Artificial intelligence readiness is commonly assessed through the capabilities of organizations, institutions, governments, and individuals. These approaches provide essential insight into the conditions needed to adopt, govern, and use AI, but they may obscure meaningful variation in how people within the same systems and communities experience technological change. This paper introduces the Human AI Landscape Framework, developed as a dynamic, human-centered approach to understanding that variation. The framework emerged from the intersection of a cross-disciplinary synthesis of AI readiness research and community-grounded AI persona research conducted in Baltimore with Mindgrub Technologies under a University of Baltimore Institutional Review Board-approved protocol.

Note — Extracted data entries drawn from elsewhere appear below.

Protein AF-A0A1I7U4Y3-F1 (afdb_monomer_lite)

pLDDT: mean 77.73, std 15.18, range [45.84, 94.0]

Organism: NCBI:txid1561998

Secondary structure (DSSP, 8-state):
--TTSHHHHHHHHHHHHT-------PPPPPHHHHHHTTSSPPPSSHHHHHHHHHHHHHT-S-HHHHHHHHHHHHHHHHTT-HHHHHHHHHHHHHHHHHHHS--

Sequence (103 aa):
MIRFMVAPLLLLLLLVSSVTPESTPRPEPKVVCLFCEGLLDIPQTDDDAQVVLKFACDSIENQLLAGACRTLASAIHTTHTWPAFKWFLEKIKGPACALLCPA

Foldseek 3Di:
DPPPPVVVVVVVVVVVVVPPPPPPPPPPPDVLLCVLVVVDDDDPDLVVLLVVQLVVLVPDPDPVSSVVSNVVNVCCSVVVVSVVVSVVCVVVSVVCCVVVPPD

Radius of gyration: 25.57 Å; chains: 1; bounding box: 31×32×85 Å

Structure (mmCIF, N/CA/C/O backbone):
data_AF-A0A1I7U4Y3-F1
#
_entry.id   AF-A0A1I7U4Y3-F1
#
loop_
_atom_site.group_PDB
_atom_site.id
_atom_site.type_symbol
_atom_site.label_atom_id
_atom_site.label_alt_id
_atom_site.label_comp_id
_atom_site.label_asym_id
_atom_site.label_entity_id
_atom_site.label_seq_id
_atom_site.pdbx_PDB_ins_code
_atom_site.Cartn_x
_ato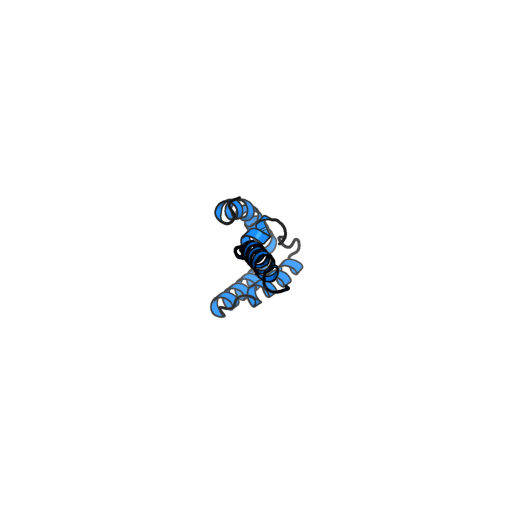m_site.Cartn_y
_atom_site.Cartn_z
_atom_site.occupancy
_atom_site.B_iso_or_equiv
_atom_site.auth_seq_id
_atom_site.auth_comp_id
_atom_site.auth_asym_id
_atom_site.auth_atom_id
_atom_site.pdbx_PDB_model_num
ATOM 1 N N . MET A 1 1 ? -21.350 -20.662 68.683 1.00 54.03 1 MET A N 1
ATOM 2 C CA . MET A 1 1 ? -20.311 -19.604 68.616 1.00 54.03 1 MET A CA 1
ATOM 3 C C . MET A 1 1 ? -19.747 -19.400 67.193 1.00 54.03 1 MET A C 1
ATOM 5 O O . MET A 1 1 ? -18.591 -19.047 67.058 1.00 54.03 1 MET A O 1
ATOM 9 N N . ILE A 1 2 ? -20.541 -19.565 66.118 1.00 52.62 2 ILE A N 1
ATOM 10 C CA . ILE A 1 2 ? -20.030 -19.567 64.718 1.00 52.62 2 ILE A CA 1
ATOM 11 C C . ILE A 1 2 ? -20.414 -18.285 63.936 1.00 52.62 2 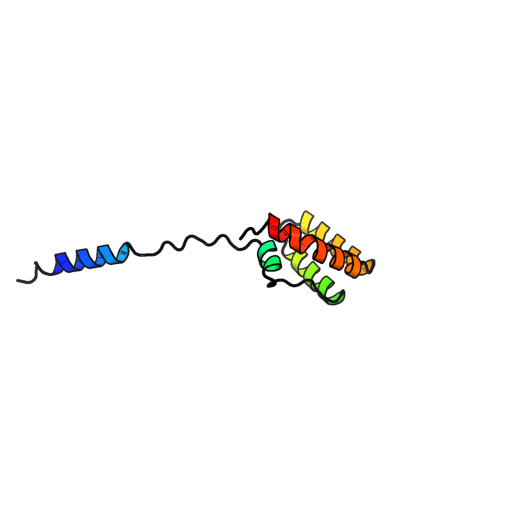ILE A C 1
ATOM 13 O O . ILE A 1 2 ? -19.883 -18.009 62.868 1.00 52.62 2 ILE A O 1
ATOM 17 N N . ARG A 1 3 ? -21.301 -17.437 64.476 1.00 52.72 3 ARG A N 1
ATOM 18 C CA . ARG A 1 3 ? -21.875 -16.288 63.743 1.00 52.72 3 ARG A CA 1
ATOM 19 C C . ARG A 1 3 ? -20.977 -15.046 63.623 1.00 52.72 3 ARG A C 1
ATOM 21 O O . ARG A 1 3 ? -21.313 -14.163 62.848 1.00 52.72 3 ARG A O 1
ATOM 28 N N . PHE A 1 4 ? -19.848 -14.973 64.333 1.00 50.75 4 PHE A N 1
ATOM 29 C CA . PHE A 1 4 ? -18.998 -13.769 64.356 1.00 50.75 4 PHE A CA 1
ATOM 30 C C . PHE A 1 4 ? -17.796 -13.795 63.392 1.00 50.75 4 PHE A C 1
ATOM 32 O O . PHE A 1 4 ? -17.201 -12.748 63.163 1.00 50.75 4 PHE A O 1
ATOM 39 N N . MET A 1 5 ? -17.453 -14.938 62.781 1.00 55.53 5 MET A N 1
ATOM 40 C CA . MET A 1 5 ? -16.296 -15.029 61.865 1.00 55.53 5 MET A CA 1
ATOM 41 C C . MET A 1 5 ? -16.638 -14.832 60.381 1.00 55.53 5 MET A C 1
ATOM 43 O O . MET A 1 5 ? -15.737 -14.690 59.563 1.00 55.53 5 MET A O 1
ATOM 47 N N . VAL A 1 6 ? -17.924 -14.784 60.021 1.00 60.38 6 VAL A N 1
ATOM 48 C CA . VAL A 1 6 ? -18.351 -14.658 58.614 1.00 60.38 6 VAL A CA 1
ATOM 49 C C . VAL A 1 6 ? -18.267 -13.205 58.123 1.00 60.38 6 VAL A C 1
ATOM 51 O O . VAL A 1 6 ? -17.939 -12.956 56.966 1.00 60.38 6 VAL A O 1
ATOM 54 N N . ALA A 1 7 ? -18.486 -12.236 59.017 1.00 59.84 7 ALA A N 1
ATOM 55 C CA . ALA A 1 7 ? -18.449 -10.807 58.703 1.00 59.84 7 ALA A CA 1
ATOM 56 C C . ALA A 1 7 ? -17.068 -10.284 58.241 1.00 59.84 7 ALA A C 1
ATOM 58 O O . ALA A 1 7 ? -17.024 -9.615 57.207 1.00 59.84 7 ALA A O 1
ATOM 59 N N . PRO A 1 8 ? -15.935 -10.588 58.913 1.00 59.88 8 PRO A N 1
ATOM 60 C CA . PRO A 1 8 ? -14.629 -10.112 58.448 1.00 59.88 8 PRO A CA 1
ATOM 61 C C . PRO A 1 8 ? -14.191 -10.774 57.133 1.00 59.88 8 PRO A C 1
ATOM 63 O O . PRO A 1 8 ? -13.482 -10.152 56.347 1.00 59.88 8 PRO A O 1
ATOM 66 N N . LEU A 1 9 ? -14.652 -12.001 56.856 1.00 60.94 9 LEU A N 1
ATOM 67 C CA . LEU A 1 9 ? -14.328 -12.726 55.624 1.00 60.94 9 LEU A CA 1
ATOM 68 C C . LEU A 1 9 ? -15.052 -12.136 54.399 1.00 60.94 9 LEU A C 1
ATOM 70 O O . LEU A 1 9 ? -14.451 -11.980 53.339 1.00 60.94 9 LEU A O 1
ATOM 74 N N . LEU A 1 10 ? -16.323 -11.751 54.561 1.00 62.62 10 LEU A N 1
ATOM 75 C CA . LEU A 1 10 ? -17.107 -11.061 53.527 1.00 62.62 10 LEU A CA 1
ATOM 76 C C . LEU A 1 10 ? -16.555 -9.665 53.214 1.00 62.62 10 LEU A C 1
ATOM 78 O O . LEU A 1 10 ? -16.533 -9.265 52.051 1.00 62.62 10 LEU A O 1
ATOM 82 N N . LEU A 1 11 ? -16.071 -8.946 54.232 1.00 61.28 11 LEU A N 1
ATOM 83 C CA . LEU A 1 11 ? -15.466 -7.626 54.048 1.00 61.28 11 LEU A CA 1
ATOM 84 C C . LEU A 1 11 ? -14.151 -7.711 53.249 1.00 61.28 11 LEU A C 1
ATOM 86 O O . LEU A 1 11 ? -13.904 -6.877 52.381 1.00 61.28 11 LEU A O 1
ATOM 90 N N . LEU A 1 12 ? -13.350 -8.757 53.485 1.00 61.31 12 LEU A N 1
ATOM 91 C CA . LEU A 1 12 ? -12.133 -9.044 52.717 1.00 61.31 12 LEU A CA 1
ATOM 92 C C . LEU A 1 12 ? -12.427 -9.406 51.250 1.00 61.31 12 LEU A C 1
ATOM 94 O O . LEU A 1 12 ? -11.716 -8.950 50.359 1.00 61.31 12 LEU A O 1
ATOM 98 N N . LEU A 1 13 ? -13.488 -10.173 50.980 1.00 60.44 13 LEU A N 1
ATOM 99 C CA . LEU A 1 13 ? -13.909 -10.532 49.615 1.00 60.44 13 LEU A CA 1
ATOM 100 C C . LEU A 1 13 ? -14.408 -9.326 48.799 1.00 60.44 13 LEU A C 1
ATOM 102 O O . LEU A 1 13 ? -14.151 -9.243 47.595 1.00 60.44 13 LEU A O 1
ATOM 106 N N . LEU A 1 14 ? -15.066 -8.361 49.449 1.00 59.03 14 LEU A N 1
ATOM 107 C CA . LEU A 1 14 ? -15.496 -7.114 48.806 1.00 59.03 14 LEU A CA 1
ATOM 108 C C . LEU A 1 14 ? -14.309 -6.210 48.433 1.00 59.03 14 LEU A C 1
ATOM 110 O O . LEU A 1 14 ? -14.313 -5.634 47.349 1.00 59.03 14 LEU A O 1
ATOM 114 N N . LEU A 1 15 ? -13.270 -6.146 49.273 1.00 57.88 15 LEU A N 1
ATOM 115 C CA . LEU A 1 15 ? -12.047 -5.370 49.004 1.00 57.88 15 LEU A CA 1
ATOM 116 C C . LEU A 1 15 ? -11.214 -5.931 47.837 1.00 57.88 15 LEU A C 1
ATOM 118 O O . LEU A 1 15 ? -10.576 -5.167 47.115 1.00 57.88 15 LEU A O 1
ATOM 122 N N . VAL A 1 16 ? -11.234 -7.250 47.618 1.00 59.34 16 VAL A N 1
ATOM 123 C CA . VAL A 1 16 ? -10.534 -7.886 46.483 1.00 59.34 16 VAL A CA 1
ATOM 124 C C . VAL A 1 16 ? -11.265 -7.644 45.156 1.00 59.34 16 VAL A C 1
ATOM 126 O O . VAL A 1 16 ? -10.632 -7.576 44.106 1.00 59.34 16 VAL A O 1
ATOM 129 N N . SER A 1 17 ? -12.585 -7.443 45.189 1.00 55.53 17 SER A N 1
ATOM 130 C CA . SER A 1 17 ? -13.398 -7.258 43.977 1.00 55.53 17 SER A CA 1
ATOM 131 C C . SER A 1 17 ? -13.257 -5.864 43.348 1.00 55.53 17 SER A C 1
ATOM 133 O O . SER A 1 17 ? -13.566 -5.694 42.175 1.00 55.53 17 SER A O 1
ATOM 135 N N . SER A 1 18 ? -12.766 -4.867 44.093 1.00 54.38 18 SER A N 1
ATOM 136 C CA . SER A 1 18 ? -12.538 -3.501 43.589 1.00 54.38 18 SER A CA 1
ATOM 137 C C . SER A 1 18 ? -11.198 -3.304 42.870 1.00 54.38 18 SER A C 1
ATOM 139 O O . SER A 1 18 ? -10.896 -2.195 42.441 1.00 54.38 18 SER A O 1
ATOM 141 N N . VAL A 1 19 ? -10.393 -4.363 42.728 1.00 51.78 19 VAL A N 1
ATOM 142 C CA . VAL A 1 19 ? -9.136 -4.350 41.961 1.00 51.78 19 VAL A CA 1
ATOM 143 C C . VAL A 1 19 ? -9.270 -5.246 40.731 1.00 51.78 19 VAL A C 1
ATOM 145 O O . VAL A 1 19 ? -8.391 -6.037 40.409 1.00 51.78 19 VAL A O 1
ATOM 148 N N . THR A 1 20 ? -10.387 -5.157 40.016 1.00 54.31 20 THR A N 1
ATOM 149 C CA . THR A 1 20 ? -10.339 -5.451 38.584 1.00 54.31 20 THR A CA 1
ATOM 150 C C . THR A 1 20 ? -9.724 -4.225 37.926 1.00 54.31 20 THR A C 1
ATOM 152 O O . THR A 1 20 ? -10.378 -3.179 37.925 1.00 54.31 20 THR A O 1
ATOM 155 N N . PRO A 1 21 ? -8.479 -4.290 37.414 1.00 51.22 21 PRO A N 1
ATOM 156 C CA . PRO A 1 21 ? -8.011 -3.256 36.516 1.00 51.22 21 PRO A CA 1
ATOM 157 C C . PRO A 1 21 ? -9.009 -3.252 35.367 1.00 51.22 21 PRO A C 1
ATOM 159 O O . PRO A 1 21 ? -9.126 -4.230 34.630 1.00 51.22 21 PRO A O 1
ATOM 162 N N . GLU A 1 22 ? -9.794 -2.187 35.286 1.00 45.84 22 GLU A N 1
ATOM 163 C CA . GLU A 1 22 ? -10.532 -1.848 34.090 1.00 45.84 22 GLU A CA 1
ATOM 164 C C . GLU A 1 22 ? -9.463 -1.746 33.004 1.00 45.84 22 GLU A C 1
ATOM 166 O O . GLU A 1 22 ? -8.704 -0.781 32.932 1.00 45.84 22 GLU A O 1
ATOM 171 N N . SER A 1 23 ? -9.280 -2.834 32.254 1.00 47.12 23 SER A N 1
ATOM 172 C CA . SER A 1 23 ? -8.456 -2.834 31.065 1.00 47.12 23 SER A CA 1
ATOM 173 C C . SER A 1 23 ? -9.206 -1.943 30.097 1.00 47.12 23 SER A C 1
ATOM 175 O O . SER A 1 23 ? -10.086 -2.413 29.372 1.00 47.12 23 SER A O 1
ATOM 177 N N . THR A 1 24 ? -8.922 -0.642 30.166 1.00 49.69 24 THR A N 1
ATOM 178 C CA . THR A 1 24 ? -9.330 0.344 29.179 1.00 49.69 24 THR A CA 1
ATOM 179 C C . THR A 1 24 ? -9.193 -0.331 27.820 1.00 49.69 24 THR A C 1
ATOM 181 O O . THR A 1 24 ? -8.104 -0.852 27.543 1.00 49.69 24 THR A O 1
ATOM 184 N N . PRO A 1 25 ? -10.260 -0.415 27.004 1.00 46.91 25 PRO A N 1
ATOM 185 C CA . PRO A 1 25 ? -10.147 -1.017 25.690 1.00 46.91 25 PRO A CA 1
ATOM 186 C C . PRO A 1 25 ? -9.055 -0.237 24.973 1.00 46.91 25 PRO A C 1
ATOM 188 O O . PRO A 1 25 ? -9.202 0.961 24.723 1.00 46.91 25 PRO A O 1
ATOM 191 N N . ARG A 1 26 ? -7.906 -0.881 24.748 1.00 53.09 26 ARG A N 1
ATOM 192 C CA . ARG A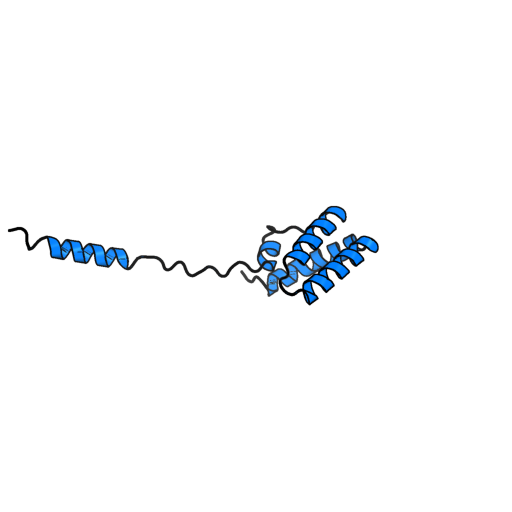 1 26 ? -6.826 -0.282 23.975 1.00 53.09 26 ARG A CA 1
ATOM 193 C C . ARG A 1 26 ? -7.471 0.026 22.620 1.00 53.09 26 ARG A C 1
ATOM 195 O O . ARG A 1 26 ? -8.011 -0.912 22.031 1.00 53.09 26 ARG A O 1
ATOM 202 N N . PRO A 1 27 ? -7.528 1.296 22.176 1.00 57.94 27 PRO A N 1
ATOM 203 C CA . PRO A 1 27 ? -8.146 1.619 20.898 1.00 57.94 27 PRO A CA 1
ATOM 204 C C . PRO A 1 27 ? -7.494 0.723 19.851 1.00 57.94 27 PRO A C 1
ATOM 206 O O . PRO A 1 27 ? -6.263 0.638 19.821 1.00 57.94 27 PRO A O 1
ATOM 209 N N . GLU A 1 28 ? -8.307 -0.014 19.089 1.00 57.88 28 GLU A N 1
ATOM 210 C CA . GLU A 1 28 ? -7.785 -0.937 18.085 1.00 57.88 28 GLU A CA 1
ATOM 211 C C . GLU A 1 28 ? -6.758 -0.185 17.234 1.00 57.88 28 GLU A C 1
ATOM 213 O O . GLU A 1 28 ? -7.033 0.944 16.800 1.00 57.88 28 GLU A O 1
ATOM 218 N N . PRO A 1 29 ? -5.544 -0.737 17.065 1.00 60.12 29 PRO A N 1
ATOM 219 C CA . PRO A 1 29 ? -4.497 -0.032 16.356 1.00 60.12 29 PRO A CA 1
ATOM 220 C C . PRO A 1 29 ? -5.011 0.268 14.952 1.00 60.12 29 PRO A C 1
ATOM 222 O O . PRO A 1 29 ? -5.365 -0.636 14.193 1.00 60.12 29 PRO A O 1
ATOM 225 N N . LYS A 1 30 ? -5.083 1.561 14.608 1.00 68.31 30 LYS A N 1
ATOM 226 C CA . LYS A 1 30 ? -5.420 1.983 13.246 1.00 68.31 30 LYS A CA 1
ATOM 227 C C . LYS A 1 30 ? -4.477 1.237 12.304 1.00 68.31 30 LYS A C 1
ATOM 229 O O . LYS A 1 30 ? -3.278 1.207 12.561 1.00 68.31 30 LYS A O 1
ATOM 234 N N . VAL A 1 31 ? -4.989 0.678 11.208 1.00 70.56 31 VAL A N 1
ATOM 235 C CA . VAL A 1 31 ? -4.198 -0.118 10.241 1.00 70.56 31 VAL A CA 1
ATOM 236 C C . VAL A 1 31 ? -2.921 0.609 9.797 1.00 70.56 31 VAL A C 1
ATOM 238 O O . VAL A 1 31 ? -1.869 -0.001 9.628 1.00 70.56 31 VAL A O 1
ATOM 241 N N . VAL A 1 32 ? -2.986 1.939 9.694 1.00 72.19 32 VAL A N 1
ATOM 242 C CA . VAL A 1 32 ? -1.828 2.793 9.407 1.00 72.19 32 VAL A CA 1
ATOM 243 C C . VAL A 1 32 ? -0.718 2.639 10.454 1.00 72.19 32 VAL A C 1
ATOM 245 O O . VAL A 1 32 ? 0.445 2.574 10.085 1.00 72.19 32 VAL A O 1
ATOM 248 N N . CYS A 1 33 ? -1.042 2.512 11.740 1.00 78.69 33 CYS A N 1
ATOM 249 C CA . CYS A 1 33 ? -0.053 2.341 12.806 1.00 78.69 33 CYS A CA 1
ATOM 250 C C . CYS A 1 33 ? 0.614 0.967 12.773 1.00 78.69 33 CYS A C 1
ATOM 252 O O . CYS A 1 33 ? 1.817 0.888 12.990 1.00 78.69 33 CYS A O 1
ATOM 254 N N . LEU A 1 34 ? -0.103 -0.084 12.365 1.00 79.25 34 LEU A N 1
ATOM 255 C CA . LEU A 1 34 ? 0.501 -1.403 12.122 1.00 79.25 34 LEU A CA 1
ATOM 256 C C . LEU A 1 34 ? 1.524 -1.359 10.974 1.00 79.25 34 LEU A C 1
ATOM 258 O O . LEU A 1 34 ? 2.556 -2.025 11.013 1.00 79.25 34 LEU A O 1
ATOM 262 N N . PHE A 1 35 ? 1.271 -0.530 9.960 1.00 78.00 35 PHE A N 1
ATOM 263 C CA . PHE A 1 35 ? 2.226 -0.264 8.885 1.00 78.00 35 PHE A CA 1
ATOM 264 C C . PHE A 1 35 ? 3.436 0.551 9.363 1.00 78.00 35 PHE A C 1
ATOM 266 O O . PHE A 1 35 ? 4.567 0.306 8.934 1.00 78.00 35 PHE A O 1
ATOM 273 N N . CYS A 1 36 ? 3.228 1.488 10.287 1.00 81.88 36 CYS A N 1
ATOM 274 C CA . CYS A 1 36 ? 4.293 2.278 10.908 1.00 81.88 36 CYS A CA 1
ATOM 275 C C . CYS A 1 36 ? 5.210 1.451 11.809 1.00 81.88 36 CYS A C 1
ATOM 277 O O . CYS A 1 36 ? 6.424 1.626 11.759 1.00 81.88 36 CYS A O 1
ATOM 279 N N . GLU A 1 37 ? 4.638 0.520 12.568 1.00 80.94 37 GLU A N 1
ATOM 280 C CA . GLU A 1 37 ? 5.357 -0.428 13.426 1.00 80.94 37 GLU A CA 1
ATOM 281 C C . GLU A 1 37 ? 6.114 -1.503 12.625 1.00 80.94 37 GLU A C 1
ATOM 283 O O . GLU A 1 37 ? 6.868 -2.284 13.199 1.00 80.94 37 GLU A O 1
ATOM 288 N N . GLY A 1 38 ? 5.941 -1.538 11.296 1.00 74.12 38 GLY A N 1
ATOM 289 C CA . GLY A 1 38 ? 6.585 -2.519 10.419 1.00 74.12 38 GLY A CA 1
ATOM 290 C C . GLY A 1 38 ? 5.930 -3.899 10.463 1.00 74.12 38 GLY A C 1
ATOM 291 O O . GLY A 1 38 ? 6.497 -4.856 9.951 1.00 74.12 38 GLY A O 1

The persona research revealed distinct relationships to AI shaped by trust, access, perceived value, context, experience, and influence. The Human AI Landscape generalizes those insights into an interpretive framework for designing readiness-building strategies responsive to differing needs, concerns, opportunities, and levels of participation. It complements organizational, governmental, professional, and emerging community-resilience approaches by addressing heterogeneity within and across communities and systems.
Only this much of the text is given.